I wouldn't take a fossil sellers word for what's real and what isn't unless he is the one physically digging up amd prepping the specimen, like BHI does. Sine private collecting in Mongolia and China are illegal, and have been for the last 30 years, I'm guessing he didn't get the specimens himself.

There is a massive international black market for Asian fossils and many if not most are fake.mive personally seen many hyphalosaurus skeletons in reputable fossil shops and mineral shows that were simply bad sculptures. The owners didn't know they were fake or contraband.

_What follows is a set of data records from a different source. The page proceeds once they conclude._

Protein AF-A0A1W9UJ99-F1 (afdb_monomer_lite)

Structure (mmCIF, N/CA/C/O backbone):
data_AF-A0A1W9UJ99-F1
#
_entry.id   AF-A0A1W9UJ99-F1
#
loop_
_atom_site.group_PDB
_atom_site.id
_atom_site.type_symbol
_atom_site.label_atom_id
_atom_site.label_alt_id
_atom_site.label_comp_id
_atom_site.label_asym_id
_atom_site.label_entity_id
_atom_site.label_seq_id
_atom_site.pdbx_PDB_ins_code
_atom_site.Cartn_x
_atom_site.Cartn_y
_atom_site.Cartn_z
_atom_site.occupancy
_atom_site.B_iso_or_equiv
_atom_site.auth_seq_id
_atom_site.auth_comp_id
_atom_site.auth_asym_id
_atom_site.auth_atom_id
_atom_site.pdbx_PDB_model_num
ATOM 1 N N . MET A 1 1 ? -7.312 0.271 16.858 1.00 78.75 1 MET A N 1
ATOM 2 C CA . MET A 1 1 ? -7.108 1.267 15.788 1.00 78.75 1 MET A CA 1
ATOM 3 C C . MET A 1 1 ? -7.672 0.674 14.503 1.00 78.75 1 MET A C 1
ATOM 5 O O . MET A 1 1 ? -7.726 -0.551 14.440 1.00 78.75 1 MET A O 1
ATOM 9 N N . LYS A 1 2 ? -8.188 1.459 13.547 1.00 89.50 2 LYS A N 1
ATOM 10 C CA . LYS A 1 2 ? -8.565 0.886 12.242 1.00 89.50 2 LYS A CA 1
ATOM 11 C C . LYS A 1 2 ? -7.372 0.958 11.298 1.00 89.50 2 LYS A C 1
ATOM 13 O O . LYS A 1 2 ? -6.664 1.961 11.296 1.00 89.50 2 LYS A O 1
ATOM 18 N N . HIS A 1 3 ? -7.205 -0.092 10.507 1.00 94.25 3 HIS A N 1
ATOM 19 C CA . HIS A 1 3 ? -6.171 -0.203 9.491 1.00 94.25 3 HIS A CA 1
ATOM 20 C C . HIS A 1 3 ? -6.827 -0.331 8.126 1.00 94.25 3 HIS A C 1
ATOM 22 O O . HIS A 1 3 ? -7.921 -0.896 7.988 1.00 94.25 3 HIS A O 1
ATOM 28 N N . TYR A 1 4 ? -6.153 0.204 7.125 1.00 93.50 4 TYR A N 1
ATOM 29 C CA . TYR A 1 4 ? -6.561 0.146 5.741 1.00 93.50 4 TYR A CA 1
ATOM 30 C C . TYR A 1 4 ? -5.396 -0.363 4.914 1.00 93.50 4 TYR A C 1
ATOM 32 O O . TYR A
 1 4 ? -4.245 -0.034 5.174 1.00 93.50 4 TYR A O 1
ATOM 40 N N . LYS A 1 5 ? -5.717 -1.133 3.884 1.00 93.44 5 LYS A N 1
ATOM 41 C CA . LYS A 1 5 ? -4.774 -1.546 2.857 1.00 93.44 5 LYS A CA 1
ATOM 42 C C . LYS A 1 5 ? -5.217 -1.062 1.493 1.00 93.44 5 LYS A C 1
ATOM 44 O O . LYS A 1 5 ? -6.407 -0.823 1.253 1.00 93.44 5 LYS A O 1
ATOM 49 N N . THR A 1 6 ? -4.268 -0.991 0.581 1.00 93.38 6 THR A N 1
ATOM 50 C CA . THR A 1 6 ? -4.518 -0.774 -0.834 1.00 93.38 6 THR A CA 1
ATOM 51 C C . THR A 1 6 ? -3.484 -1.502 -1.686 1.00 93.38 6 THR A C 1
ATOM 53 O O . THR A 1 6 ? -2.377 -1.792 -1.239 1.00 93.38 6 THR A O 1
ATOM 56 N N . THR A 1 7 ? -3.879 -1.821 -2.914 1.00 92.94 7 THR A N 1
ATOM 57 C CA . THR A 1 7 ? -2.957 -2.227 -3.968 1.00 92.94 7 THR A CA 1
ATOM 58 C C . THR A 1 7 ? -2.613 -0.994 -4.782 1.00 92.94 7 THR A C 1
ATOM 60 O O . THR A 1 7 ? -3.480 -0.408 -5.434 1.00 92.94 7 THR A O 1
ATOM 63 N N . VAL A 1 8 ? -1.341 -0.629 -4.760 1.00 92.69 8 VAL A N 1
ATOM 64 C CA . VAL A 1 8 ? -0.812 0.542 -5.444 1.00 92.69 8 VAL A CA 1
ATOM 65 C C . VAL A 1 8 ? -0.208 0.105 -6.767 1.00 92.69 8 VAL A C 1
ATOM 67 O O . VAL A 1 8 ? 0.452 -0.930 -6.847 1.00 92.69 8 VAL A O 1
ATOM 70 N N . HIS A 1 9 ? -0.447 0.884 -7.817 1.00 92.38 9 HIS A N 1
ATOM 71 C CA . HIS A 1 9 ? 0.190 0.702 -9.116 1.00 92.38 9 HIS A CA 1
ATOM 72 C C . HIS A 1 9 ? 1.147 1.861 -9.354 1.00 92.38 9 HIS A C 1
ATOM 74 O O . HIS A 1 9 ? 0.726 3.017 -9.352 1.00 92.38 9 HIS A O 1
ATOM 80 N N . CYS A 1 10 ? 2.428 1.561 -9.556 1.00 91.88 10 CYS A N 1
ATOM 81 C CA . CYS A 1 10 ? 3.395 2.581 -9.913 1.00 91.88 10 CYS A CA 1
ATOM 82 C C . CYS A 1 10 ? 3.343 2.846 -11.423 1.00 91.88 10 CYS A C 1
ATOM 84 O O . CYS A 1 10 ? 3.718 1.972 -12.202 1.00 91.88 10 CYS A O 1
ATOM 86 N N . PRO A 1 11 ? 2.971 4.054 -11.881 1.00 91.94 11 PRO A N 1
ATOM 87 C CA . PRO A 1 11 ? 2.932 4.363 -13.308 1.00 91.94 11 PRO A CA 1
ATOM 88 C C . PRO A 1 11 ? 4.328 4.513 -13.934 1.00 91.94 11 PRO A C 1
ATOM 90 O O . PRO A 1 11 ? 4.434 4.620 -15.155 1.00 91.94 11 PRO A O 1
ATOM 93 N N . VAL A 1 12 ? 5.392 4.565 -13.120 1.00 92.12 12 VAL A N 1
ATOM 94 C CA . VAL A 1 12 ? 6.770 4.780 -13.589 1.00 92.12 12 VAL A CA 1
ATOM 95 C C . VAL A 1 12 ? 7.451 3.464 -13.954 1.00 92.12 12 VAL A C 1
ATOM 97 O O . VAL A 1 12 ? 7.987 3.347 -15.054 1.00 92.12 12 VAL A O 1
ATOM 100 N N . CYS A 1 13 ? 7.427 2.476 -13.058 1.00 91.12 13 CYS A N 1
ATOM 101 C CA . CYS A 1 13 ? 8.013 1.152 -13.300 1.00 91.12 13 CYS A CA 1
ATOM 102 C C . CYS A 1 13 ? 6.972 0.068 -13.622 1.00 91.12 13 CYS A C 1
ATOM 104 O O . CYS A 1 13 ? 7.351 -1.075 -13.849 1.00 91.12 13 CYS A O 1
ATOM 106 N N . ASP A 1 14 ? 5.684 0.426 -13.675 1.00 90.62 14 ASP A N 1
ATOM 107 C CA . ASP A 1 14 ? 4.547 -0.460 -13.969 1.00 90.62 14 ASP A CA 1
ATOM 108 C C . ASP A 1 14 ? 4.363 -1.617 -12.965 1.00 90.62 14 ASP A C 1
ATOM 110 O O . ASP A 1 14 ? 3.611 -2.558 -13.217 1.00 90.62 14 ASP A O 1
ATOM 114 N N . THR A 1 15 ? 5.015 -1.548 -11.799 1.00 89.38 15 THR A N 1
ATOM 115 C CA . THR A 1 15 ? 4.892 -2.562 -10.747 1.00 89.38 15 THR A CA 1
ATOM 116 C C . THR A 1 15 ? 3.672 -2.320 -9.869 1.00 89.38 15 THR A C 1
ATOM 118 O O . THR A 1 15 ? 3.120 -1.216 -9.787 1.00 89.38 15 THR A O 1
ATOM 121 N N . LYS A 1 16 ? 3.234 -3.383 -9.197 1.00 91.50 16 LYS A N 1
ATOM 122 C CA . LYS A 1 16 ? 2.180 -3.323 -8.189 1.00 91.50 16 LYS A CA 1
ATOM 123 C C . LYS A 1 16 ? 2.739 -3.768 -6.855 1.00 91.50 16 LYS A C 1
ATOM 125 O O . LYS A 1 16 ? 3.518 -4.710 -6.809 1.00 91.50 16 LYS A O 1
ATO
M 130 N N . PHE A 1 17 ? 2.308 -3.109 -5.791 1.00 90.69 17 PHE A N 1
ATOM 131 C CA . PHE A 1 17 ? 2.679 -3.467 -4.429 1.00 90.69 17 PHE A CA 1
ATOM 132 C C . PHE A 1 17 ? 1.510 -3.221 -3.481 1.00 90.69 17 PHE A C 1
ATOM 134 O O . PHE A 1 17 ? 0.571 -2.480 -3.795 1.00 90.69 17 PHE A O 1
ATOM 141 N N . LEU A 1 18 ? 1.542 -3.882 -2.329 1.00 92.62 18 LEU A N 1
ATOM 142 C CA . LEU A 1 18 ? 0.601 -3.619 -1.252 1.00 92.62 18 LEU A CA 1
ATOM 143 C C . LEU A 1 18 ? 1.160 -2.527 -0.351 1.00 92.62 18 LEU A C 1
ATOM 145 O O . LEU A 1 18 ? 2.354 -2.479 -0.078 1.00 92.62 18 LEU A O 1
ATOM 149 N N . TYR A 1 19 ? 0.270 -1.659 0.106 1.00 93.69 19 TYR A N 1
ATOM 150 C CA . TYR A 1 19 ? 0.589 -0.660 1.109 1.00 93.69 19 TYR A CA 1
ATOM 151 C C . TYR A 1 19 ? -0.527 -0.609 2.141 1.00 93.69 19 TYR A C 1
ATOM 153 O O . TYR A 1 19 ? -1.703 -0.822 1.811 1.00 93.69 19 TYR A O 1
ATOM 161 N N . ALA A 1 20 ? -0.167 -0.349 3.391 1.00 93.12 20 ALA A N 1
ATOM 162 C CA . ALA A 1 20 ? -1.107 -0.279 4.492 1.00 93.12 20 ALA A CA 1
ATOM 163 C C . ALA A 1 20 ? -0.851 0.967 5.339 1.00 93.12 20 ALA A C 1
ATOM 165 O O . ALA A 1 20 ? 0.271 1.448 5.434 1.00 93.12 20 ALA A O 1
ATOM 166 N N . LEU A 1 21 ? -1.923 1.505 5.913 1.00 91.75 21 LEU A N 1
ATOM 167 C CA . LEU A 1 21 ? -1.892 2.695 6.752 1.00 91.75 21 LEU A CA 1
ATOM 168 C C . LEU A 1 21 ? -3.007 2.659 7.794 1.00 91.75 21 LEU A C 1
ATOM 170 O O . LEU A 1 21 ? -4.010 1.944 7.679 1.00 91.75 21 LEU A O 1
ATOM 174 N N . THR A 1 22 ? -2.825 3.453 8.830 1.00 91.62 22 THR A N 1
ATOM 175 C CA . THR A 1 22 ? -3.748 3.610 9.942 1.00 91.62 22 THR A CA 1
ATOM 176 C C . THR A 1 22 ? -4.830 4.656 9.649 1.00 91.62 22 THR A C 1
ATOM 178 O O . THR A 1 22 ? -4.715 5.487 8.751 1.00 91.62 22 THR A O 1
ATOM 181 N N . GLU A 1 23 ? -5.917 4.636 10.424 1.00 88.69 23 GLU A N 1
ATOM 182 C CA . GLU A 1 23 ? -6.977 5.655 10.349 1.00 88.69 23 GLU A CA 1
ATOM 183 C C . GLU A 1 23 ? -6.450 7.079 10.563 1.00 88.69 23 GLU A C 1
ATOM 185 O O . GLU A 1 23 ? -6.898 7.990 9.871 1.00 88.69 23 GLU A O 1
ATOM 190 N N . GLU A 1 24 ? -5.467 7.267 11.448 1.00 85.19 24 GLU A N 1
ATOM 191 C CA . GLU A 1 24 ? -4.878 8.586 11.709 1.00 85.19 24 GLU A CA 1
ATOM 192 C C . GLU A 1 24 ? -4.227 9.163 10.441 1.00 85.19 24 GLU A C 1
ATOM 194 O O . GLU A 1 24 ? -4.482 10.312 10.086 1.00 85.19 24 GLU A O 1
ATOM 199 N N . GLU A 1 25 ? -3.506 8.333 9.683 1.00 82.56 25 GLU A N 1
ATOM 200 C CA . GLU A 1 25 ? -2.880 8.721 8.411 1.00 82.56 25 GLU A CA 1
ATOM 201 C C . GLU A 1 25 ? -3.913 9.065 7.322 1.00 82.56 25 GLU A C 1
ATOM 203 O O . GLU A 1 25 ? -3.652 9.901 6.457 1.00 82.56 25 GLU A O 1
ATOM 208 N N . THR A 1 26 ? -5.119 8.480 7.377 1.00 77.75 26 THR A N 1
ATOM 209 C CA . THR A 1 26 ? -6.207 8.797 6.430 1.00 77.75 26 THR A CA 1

Sorry but try showing that pic to some paleontologists on Twitter or Facebook for a second opinion, I'm pretty sure at least some of those elements are restored, and if you were told otherwise you've been taken for a ride. Hopefully I'm wrong and this is just some weird preservational thing!
The Carnegie Collection Dinosaur Archive - http://www.dinosaurmountain.net


amargasaurus cazaui

Quote from: Dinoguy2 on March 28, 2015, 08:10:09 AM
I'll come back to some otherpoints later, but I wanted to say I was very much trying  not to be rude earlier. The fact is all dinosaurs have separate individual metatarsals, the exception being birds. Any that don't have been improperly restored by non experts. That includes museum mounts, especially those in China, where some entire displays have been "restored". There are photos on Wkipedia of fossil birds that are nearly 100% "restored" taken in museums. It is no garuntee of authenticity. Good museums will label the restored parts or casts in some way.ni don't mean pieced together from different specimens, I mean the bones are plater sculptures.

I wouldn't take a fossil sellers word for what's real and what isn't unless he is the one physically digging up amd prepping the specimen, like BHI does. Sine private collecting in Mongolia and China are illegal, and have been for the last 30 years, I'm guessing he didn't get the specimens himself.

There is a massive international black market for Asian fossils and many if not most are fake.mive personally seen many hyphalosaurus skeletons in reputable fossil shops and mineral shows that were simply bad sculptures. The owners didn't know they were fake or contraband.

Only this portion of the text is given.